Tools and configuration for Erich Blume's personal infrastructure, orchestrated across a Tailscale tailnet.
This is a homelab, but it's also a testing ground for AI-assisted infrastructure development. Much of this codebase was co-authored with Claude Code, and the repo places heavy emphasis on documentation, process, and change classification to make that collaboration work well. I don't know entirely how I feel about LLMs in our current era (there are real concerns about how training data is sourced and energy subsidy) but it felt important to learn how to work with these tools.

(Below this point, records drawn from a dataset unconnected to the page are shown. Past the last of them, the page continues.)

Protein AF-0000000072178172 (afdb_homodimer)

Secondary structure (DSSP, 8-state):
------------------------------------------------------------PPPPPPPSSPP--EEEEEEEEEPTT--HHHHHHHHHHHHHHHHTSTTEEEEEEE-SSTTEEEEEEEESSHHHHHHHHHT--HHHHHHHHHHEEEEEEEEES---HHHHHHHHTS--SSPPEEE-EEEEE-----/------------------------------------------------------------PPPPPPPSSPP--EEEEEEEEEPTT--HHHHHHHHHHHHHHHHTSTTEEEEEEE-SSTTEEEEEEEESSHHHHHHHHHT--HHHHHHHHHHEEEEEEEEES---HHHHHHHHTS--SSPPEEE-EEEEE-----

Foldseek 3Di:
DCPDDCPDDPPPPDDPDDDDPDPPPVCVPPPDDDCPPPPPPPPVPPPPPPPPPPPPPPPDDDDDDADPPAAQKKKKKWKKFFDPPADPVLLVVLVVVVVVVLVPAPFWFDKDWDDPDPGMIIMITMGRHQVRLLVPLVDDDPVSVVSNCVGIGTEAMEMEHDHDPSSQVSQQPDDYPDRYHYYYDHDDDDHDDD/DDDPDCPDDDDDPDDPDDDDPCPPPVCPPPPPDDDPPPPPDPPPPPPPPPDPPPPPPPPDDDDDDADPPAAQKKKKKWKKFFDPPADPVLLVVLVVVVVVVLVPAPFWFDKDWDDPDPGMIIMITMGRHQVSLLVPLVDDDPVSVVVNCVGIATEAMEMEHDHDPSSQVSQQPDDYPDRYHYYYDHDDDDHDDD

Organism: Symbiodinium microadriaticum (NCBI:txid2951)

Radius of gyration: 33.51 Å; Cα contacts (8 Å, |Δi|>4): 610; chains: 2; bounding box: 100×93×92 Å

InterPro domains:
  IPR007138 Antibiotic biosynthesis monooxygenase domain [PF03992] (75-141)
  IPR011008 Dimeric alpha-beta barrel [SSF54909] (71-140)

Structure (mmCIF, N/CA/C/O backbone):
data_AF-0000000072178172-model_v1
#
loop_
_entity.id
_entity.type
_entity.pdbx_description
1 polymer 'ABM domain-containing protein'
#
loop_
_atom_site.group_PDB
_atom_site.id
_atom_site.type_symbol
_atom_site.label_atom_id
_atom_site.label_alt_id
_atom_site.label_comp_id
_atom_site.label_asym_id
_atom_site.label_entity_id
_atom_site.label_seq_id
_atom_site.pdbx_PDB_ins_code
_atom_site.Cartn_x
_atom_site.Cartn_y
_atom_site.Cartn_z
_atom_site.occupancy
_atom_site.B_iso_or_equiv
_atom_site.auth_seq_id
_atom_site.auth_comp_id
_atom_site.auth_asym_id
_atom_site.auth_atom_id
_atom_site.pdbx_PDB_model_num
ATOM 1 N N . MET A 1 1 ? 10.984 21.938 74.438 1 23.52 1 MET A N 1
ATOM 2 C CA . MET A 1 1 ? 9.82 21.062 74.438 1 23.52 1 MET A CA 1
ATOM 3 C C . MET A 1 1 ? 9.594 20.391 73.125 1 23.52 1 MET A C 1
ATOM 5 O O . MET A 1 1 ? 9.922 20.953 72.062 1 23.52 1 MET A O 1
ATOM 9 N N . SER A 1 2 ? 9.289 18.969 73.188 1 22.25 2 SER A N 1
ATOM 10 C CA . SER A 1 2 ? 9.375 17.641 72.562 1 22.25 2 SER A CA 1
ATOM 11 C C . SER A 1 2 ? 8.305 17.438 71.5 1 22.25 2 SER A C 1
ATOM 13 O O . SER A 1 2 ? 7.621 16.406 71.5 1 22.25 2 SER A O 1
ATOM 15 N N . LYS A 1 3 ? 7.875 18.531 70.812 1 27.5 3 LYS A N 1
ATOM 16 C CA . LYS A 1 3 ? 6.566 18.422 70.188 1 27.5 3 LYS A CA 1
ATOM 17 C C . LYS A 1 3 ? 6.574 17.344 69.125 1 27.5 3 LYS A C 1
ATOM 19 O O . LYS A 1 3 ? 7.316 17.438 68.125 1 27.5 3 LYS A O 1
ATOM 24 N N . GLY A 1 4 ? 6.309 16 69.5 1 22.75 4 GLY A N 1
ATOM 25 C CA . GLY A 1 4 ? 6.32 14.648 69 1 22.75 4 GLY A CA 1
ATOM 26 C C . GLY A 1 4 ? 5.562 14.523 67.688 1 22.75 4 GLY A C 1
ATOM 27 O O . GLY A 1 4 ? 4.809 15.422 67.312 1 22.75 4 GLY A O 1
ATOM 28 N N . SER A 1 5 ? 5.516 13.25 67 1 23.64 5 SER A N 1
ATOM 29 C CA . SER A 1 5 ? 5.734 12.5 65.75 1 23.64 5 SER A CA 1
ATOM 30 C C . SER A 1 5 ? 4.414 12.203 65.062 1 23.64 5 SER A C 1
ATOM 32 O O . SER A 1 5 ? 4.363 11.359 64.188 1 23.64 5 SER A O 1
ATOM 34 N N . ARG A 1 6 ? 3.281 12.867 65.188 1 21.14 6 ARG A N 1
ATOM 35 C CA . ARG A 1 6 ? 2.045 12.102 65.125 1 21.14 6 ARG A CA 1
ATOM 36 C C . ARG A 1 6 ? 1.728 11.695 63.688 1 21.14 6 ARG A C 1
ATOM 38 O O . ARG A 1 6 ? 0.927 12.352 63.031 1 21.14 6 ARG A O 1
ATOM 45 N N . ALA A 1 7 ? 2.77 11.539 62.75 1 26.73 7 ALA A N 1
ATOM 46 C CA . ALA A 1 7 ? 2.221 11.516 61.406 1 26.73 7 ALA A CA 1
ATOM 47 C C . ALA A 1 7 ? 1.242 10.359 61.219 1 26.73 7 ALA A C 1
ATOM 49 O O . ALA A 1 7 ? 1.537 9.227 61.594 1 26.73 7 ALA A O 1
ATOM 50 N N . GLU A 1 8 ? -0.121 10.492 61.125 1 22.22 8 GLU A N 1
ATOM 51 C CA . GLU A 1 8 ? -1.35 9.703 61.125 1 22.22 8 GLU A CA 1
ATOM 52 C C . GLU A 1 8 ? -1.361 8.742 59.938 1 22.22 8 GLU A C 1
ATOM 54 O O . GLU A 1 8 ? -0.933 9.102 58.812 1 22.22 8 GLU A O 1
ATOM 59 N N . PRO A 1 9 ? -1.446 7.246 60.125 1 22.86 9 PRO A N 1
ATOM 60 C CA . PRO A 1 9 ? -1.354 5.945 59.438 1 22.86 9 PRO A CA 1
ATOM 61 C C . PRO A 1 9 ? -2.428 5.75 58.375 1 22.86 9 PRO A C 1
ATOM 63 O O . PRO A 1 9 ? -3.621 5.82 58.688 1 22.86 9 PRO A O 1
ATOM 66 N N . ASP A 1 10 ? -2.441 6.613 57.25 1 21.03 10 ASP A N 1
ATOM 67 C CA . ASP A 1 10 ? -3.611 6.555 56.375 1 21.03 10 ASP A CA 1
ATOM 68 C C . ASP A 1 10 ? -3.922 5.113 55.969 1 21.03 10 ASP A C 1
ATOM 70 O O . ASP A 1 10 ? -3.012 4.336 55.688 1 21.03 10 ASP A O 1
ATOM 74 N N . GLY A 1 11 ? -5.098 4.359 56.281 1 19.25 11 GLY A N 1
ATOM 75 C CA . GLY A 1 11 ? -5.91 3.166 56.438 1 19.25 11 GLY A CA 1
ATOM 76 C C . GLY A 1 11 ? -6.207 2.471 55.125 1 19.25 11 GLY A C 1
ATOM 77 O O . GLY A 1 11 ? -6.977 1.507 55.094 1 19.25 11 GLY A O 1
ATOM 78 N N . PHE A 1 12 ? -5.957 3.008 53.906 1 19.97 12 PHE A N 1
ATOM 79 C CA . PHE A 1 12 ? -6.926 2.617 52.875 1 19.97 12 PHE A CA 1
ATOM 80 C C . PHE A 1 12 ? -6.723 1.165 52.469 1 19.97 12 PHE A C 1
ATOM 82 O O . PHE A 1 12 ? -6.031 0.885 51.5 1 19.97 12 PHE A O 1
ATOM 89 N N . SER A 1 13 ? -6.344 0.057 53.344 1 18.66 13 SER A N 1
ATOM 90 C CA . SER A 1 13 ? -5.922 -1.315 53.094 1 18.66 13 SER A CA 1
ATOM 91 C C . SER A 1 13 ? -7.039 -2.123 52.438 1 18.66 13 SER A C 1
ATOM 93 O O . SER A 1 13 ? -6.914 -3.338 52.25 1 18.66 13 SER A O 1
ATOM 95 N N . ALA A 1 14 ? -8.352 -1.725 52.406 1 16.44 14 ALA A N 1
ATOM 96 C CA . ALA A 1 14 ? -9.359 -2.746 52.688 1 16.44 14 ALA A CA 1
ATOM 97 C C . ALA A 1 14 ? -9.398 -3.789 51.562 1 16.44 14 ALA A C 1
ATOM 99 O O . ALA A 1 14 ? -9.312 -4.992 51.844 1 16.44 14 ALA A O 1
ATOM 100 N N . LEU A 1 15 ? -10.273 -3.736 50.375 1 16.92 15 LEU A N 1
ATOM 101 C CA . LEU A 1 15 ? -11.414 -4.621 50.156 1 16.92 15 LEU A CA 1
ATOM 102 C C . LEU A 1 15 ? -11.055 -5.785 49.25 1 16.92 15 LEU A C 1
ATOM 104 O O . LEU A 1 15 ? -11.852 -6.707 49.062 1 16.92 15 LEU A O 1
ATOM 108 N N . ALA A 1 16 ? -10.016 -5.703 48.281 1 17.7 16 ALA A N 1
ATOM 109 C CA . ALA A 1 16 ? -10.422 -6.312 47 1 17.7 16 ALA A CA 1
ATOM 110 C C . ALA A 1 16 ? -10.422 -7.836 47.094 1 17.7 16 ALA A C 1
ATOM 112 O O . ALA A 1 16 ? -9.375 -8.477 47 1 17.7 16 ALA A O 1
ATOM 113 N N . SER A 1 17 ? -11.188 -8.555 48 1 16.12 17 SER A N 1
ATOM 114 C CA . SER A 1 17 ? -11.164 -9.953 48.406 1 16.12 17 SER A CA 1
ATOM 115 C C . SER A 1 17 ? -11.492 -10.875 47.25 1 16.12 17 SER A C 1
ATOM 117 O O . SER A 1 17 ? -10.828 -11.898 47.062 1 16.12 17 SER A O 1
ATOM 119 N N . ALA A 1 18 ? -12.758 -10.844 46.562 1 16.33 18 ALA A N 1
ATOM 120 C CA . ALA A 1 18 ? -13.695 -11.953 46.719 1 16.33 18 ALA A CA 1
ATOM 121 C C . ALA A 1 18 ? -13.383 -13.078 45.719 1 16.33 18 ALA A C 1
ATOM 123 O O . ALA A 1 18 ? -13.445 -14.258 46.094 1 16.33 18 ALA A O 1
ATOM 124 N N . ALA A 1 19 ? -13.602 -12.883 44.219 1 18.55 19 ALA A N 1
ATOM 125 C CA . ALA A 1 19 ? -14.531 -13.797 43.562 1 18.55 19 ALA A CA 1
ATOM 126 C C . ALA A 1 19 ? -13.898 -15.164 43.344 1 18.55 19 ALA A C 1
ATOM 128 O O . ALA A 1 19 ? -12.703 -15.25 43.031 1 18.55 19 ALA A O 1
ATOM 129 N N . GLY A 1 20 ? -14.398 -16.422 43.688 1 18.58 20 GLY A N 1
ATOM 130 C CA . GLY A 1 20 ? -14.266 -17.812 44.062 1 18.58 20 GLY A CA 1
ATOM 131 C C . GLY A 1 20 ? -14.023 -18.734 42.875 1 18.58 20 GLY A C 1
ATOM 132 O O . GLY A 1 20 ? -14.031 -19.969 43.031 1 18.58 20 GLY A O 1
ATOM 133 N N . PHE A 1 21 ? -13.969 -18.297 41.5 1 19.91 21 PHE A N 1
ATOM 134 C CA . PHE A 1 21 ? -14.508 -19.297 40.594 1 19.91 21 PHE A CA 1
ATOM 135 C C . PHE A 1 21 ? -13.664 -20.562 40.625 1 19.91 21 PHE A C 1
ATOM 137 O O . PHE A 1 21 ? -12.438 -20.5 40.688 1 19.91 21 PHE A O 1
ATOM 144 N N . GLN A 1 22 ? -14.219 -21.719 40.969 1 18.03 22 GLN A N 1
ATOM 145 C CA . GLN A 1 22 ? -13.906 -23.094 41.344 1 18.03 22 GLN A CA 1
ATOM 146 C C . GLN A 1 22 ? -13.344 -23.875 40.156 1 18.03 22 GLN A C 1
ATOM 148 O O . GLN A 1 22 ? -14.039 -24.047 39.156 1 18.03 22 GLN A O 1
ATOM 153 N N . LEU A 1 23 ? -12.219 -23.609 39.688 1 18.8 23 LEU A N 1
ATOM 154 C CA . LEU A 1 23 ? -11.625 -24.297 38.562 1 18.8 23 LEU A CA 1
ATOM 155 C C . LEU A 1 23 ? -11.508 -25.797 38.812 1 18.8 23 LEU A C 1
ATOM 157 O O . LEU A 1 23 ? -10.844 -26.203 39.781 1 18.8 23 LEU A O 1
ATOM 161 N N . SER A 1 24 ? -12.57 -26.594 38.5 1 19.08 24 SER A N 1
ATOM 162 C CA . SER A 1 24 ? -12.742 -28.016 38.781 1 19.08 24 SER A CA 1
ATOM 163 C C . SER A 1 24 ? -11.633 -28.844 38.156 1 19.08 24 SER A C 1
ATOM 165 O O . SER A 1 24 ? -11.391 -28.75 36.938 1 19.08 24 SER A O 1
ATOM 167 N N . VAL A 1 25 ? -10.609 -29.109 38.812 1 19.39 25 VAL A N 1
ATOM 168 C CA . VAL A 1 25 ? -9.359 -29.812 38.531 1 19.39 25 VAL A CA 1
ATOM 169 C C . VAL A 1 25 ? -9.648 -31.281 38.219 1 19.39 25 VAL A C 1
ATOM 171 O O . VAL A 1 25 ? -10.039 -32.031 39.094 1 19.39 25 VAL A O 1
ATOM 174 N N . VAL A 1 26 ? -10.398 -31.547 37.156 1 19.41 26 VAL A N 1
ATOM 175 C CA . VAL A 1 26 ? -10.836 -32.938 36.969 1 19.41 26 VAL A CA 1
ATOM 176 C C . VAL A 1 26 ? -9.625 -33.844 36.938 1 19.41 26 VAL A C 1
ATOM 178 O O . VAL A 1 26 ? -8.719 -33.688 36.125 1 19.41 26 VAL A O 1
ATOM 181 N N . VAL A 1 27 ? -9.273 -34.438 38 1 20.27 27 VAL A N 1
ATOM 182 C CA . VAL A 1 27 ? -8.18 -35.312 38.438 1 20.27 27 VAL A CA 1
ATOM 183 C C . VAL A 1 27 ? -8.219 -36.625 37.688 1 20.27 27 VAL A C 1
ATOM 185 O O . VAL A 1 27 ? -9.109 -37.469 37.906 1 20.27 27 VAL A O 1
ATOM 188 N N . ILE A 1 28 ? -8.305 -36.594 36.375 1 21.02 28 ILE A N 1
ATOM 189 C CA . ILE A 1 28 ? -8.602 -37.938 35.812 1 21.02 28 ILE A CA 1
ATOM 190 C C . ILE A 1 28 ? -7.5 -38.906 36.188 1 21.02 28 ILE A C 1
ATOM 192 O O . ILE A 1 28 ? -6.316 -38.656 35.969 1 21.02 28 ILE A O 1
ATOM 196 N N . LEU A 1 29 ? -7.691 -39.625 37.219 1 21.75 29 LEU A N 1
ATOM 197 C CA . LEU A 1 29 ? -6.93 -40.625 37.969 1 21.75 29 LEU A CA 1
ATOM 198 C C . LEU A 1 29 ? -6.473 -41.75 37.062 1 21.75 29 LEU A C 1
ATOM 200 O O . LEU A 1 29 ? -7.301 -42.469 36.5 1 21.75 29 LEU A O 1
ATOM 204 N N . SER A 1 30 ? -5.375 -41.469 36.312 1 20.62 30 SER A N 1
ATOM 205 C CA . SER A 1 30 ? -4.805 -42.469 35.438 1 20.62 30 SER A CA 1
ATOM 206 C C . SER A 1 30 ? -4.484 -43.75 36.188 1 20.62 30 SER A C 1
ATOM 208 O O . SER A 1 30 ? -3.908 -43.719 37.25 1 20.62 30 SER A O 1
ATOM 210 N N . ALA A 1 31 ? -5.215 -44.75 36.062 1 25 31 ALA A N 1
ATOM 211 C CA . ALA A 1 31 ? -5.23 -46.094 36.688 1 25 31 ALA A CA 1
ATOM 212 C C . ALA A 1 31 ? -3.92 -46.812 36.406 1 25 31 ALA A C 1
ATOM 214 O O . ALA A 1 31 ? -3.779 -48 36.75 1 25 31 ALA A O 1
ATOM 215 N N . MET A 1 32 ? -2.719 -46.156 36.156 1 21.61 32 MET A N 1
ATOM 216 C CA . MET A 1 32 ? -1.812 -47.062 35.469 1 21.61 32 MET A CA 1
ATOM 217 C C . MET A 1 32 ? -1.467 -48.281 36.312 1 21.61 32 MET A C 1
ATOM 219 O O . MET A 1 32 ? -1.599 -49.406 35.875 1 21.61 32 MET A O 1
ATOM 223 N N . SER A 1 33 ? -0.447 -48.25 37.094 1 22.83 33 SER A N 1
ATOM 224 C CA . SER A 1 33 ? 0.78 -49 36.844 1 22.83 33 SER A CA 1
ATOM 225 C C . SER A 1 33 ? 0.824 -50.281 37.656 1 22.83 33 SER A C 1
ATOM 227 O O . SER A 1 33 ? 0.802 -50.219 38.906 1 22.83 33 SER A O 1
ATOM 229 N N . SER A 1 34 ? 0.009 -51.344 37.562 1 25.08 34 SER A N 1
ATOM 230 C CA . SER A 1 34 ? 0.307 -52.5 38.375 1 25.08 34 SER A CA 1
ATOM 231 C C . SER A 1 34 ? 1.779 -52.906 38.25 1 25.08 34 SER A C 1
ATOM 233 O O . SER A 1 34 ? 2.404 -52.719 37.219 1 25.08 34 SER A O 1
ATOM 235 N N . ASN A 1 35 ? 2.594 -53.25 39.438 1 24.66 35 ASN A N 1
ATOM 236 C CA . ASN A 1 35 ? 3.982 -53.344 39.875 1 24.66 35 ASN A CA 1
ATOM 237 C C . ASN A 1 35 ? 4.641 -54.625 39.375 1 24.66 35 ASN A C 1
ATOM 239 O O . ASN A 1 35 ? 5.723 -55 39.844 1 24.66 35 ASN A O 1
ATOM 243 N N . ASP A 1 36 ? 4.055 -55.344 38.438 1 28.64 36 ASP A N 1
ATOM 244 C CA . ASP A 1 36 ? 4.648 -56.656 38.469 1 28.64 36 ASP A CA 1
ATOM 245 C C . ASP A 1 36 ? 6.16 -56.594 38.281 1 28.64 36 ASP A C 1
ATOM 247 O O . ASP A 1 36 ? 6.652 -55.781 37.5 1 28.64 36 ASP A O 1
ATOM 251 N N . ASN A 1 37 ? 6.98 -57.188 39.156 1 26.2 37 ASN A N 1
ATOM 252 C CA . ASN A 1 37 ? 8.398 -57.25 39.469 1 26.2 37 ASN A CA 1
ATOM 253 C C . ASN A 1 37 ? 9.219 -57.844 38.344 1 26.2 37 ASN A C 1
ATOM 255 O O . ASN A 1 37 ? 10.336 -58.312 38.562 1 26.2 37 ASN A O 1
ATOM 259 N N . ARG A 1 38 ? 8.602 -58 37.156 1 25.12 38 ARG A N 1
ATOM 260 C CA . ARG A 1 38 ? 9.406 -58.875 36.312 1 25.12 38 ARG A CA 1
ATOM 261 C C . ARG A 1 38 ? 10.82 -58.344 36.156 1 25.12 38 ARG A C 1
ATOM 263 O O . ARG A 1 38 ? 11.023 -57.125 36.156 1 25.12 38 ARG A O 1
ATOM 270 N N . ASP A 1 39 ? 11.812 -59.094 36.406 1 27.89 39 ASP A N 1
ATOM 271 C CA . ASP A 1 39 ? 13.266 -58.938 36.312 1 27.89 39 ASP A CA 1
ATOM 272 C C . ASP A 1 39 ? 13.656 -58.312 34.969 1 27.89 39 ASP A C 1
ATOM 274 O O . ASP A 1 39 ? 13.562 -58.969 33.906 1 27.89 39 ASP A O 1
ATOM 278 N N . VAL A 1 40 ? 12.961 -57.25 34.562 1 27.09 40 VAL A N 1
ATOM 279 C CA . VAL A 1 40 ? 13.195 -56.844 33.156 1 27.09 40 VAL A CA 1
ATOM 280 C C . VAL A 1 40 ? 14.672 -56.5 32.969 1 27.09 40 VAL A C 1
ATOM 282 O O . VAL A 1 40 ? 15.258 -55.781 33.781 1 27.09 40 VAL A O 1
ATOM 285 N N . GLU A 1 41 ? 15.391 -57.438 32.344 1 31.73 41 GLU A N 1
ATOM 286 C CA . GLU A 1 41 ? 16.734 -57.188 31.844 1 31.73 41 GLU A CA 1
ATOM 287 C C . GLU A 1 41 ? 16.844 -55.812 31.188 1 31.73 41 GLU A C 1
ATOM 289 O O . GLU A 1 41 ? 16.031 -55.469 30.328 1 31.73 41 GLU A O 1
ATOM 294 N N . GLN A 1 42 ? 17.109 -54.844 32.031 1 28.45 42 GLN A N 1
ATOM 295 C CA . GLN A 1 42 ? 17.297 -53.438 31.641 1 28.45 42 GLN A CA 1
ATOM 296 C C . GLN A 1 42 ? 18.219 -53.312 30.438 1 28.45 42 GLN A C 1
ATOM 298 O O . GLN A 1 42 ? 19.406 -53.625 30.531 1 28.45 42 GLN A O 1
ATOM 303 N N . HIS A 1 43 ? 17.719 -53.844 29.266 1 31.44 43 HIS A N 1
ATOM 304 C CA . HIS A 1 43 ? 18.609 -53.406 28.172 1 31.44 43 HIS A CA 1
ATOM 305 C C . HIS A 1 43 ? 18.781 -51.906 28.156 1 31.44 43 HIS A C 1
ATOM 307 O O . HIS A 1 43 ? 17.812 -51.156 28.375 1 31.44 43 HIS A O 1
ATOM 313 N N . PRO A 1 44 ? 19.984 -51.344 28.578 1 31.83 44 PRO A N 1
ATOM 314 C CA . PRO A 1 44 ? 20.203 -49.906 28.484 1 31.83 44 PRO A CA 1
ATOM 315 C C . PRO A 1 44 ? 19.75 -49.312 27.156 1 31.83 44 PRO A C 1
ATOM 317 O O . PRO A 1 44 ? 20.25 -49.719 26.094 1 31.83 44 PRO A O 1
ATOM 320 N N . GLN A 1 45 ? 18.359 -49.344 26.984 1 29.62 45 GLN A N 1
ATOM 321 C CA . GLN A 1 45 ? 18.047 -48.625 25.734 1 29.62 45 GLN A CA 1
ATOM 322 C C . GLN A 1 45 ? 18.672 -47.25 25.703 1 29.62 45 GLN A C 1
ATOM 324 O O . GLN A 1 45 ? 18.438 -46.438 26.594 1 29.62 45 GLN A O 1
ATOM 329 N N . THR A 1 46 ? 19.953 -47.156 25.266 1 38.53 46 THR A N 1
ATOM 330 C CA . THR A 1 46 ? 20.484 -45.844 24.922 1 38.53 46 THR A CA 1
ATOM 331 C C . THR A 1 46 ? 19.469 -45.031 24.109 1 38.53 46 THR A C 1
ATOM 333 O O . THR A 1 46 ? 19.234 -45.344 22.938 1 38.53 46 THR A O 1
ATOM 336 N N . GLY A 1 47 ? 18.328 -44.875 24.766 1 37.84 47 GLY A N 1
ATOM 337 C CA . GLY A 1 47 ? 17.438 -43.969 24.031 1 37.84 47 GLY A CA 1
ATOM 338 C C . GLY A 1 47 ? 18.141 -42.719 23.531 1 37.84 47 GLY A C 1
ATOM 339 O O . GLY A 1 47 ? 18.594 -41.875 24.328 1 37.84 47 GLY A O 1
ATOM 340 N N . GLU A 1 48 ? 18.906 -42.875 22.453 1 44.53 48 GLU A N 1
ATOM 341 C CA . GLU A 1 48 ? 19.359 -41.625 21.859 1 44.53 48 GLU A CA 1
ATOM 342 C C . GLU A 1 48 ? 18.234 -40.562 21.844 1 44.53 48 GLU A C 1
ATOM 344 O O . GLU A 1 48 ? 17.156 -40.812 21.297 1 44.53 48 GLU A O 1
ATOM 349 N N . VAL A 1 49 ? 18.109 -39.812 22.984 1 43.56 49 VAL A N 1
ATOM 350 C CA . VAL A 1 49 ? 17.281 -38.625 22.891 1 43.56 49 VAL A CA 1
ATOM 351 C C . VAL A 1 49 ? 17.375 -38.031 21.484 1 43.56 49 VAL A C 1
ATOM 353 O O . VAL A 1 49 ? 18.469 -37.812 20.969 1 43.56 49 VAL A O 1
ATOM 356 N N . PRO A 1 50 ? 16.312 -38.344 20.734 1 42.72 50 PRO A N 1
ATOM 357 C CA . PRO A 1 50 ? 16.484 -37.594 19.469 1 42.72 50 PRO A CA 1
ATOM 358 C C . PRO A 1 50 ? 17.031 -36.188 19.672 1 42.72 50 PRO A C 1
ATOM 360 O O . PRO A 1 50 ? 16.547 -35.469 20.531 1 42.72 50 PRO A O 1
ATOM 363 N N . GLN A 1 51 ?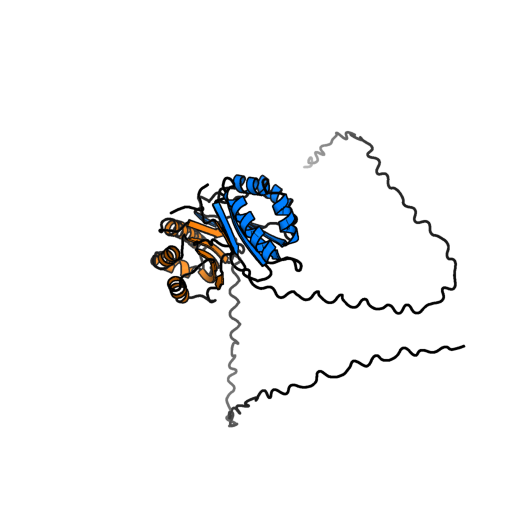 18.359 -36 19.484 1 45.91 51 GLN A N 1
ATOM 364 C CA . GLN A 1 51 ? 18.859 -34.656 19.469 1 45.91 51 GLN A CA 1
ATOM 365 C C . GLN A 1 51 ? 17.875 -33.688 18.781 1 45.91 51 GLN A C 1
ATOM 367 O O . GLN A 1 51 ? 17.188 -34.094 17.844 1 45.91 51 GLN A O 1
ATOM 372 N N . PRO A 1 52 ? 17.328 -32.688 19.5 1 43.84 52 PRO A N 1
ATOM 373 C CA . PRO A 1 52 ? 16.547 -31.734 18.719 1 43.84 52 PRO A CA 1
ATOM 374 C C . PRO A 1 52 ? 17.047 -31.562 17.297 1 43.84 52 PRO A C 1
ATOM 376 O O . PRO A 1 52 ? 18.266 -31.609 17.047 1 43.84 52 PRO A O 1
ATOM 379 N N . THR A 1 53 ? 16.312 -32.094 16.312 1 41.38 53 THR A N 1
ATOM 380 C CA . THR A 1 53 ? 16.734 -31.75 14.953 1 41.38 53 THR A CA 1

The full documentation is published at docs.eblu.me
and lives in the docs/ directory, structured around the
Diataxis framework and designed to be compatible with
Obsidian/Obsidian.nvim.
What runs here
Services are a mix of Kubernetes pods (managed by ArgoCD), macOS LaunchAgent services (managed by Ansible), and NixOS systemd services (managed by Nix flakes), all connected via Tailscale:
- Indri (Mac Mini M1) - primary server. Most services run in Minikube via ArgoCD; Forgejo, Caddy, and others run natively as LaunchAgent services via Ansible.
- Ringtail (NixOS desktop, RTX 4080) - GPU workloads (Frigate NVR, Authentik SSO) on k3s, plus NixOS systemd services.
- Sifaka (Synology NAS) - backup target and bulk storage.
Notable services include Grafana/Prometheus/Loki observability, Immich photos, Jellyfin media, Forgejo git forge, a Zot container registry, and more. Public access is routed through a Fly.io proxy; everything else is tailnet-only.
Project structure
ansible/ Ansible playbooks and roles (indri, sifaka)
argocd/apps/ ArgoCD Application definitions
argocd/manifests/ Kubernetes manifests per service
containers/ Custom container builds (Dockerfile + Nix)
docs/ Diataxis documentation (published at docs.eblu.me)
fly/ Fly.io public proxy configuration
mise-tasks/ Operational scripts run via mise
nixos/ NixOS configuration for ringtail
pulumi/ Pulumi IaC (Tailscale ACLs, Gandi DNS)
.dagger/ Dagger CI pipelines
.forgejo/ Forgejo Actions CI/CD workflows
Getting started
You'll need Homebrew and mise:
brew bundle # install CLI tools (argocd, tea, flyctl, etc.)
mise install # install managed toolchains (ansible, pulumi, dagger, etc.)
prek install # set up git hooks
Git hooks (via prek) enforce secret scanning
(TruffleHog), linting, formatting, and custom checks like doc link validation
and the Mikado branch invariant. They run automatically on git commit.
Operational tasks are driven through mise. Run mise tasks to see what's
available. Key examples:
mise run provision-indri # deploy to indri via Ansible
mise run services-check # verify service health
mise run container-list # list tracked container images
AI-assisted development
This repo is designed to be worked on by both humans and AI agents. The
CLAUDE.md file provides instructions for Claude Code, and the
docs/tutorials/ai-assistance-guide.md
explains the full workflow.
Changes are classified before starting work:
- C0 - quick fixes, committed directly to main
- C1 - feature branch + PR, documentation written before code
- C2 - multi-phase work using the Mikado method for dependency tracking
See the agent change process for details.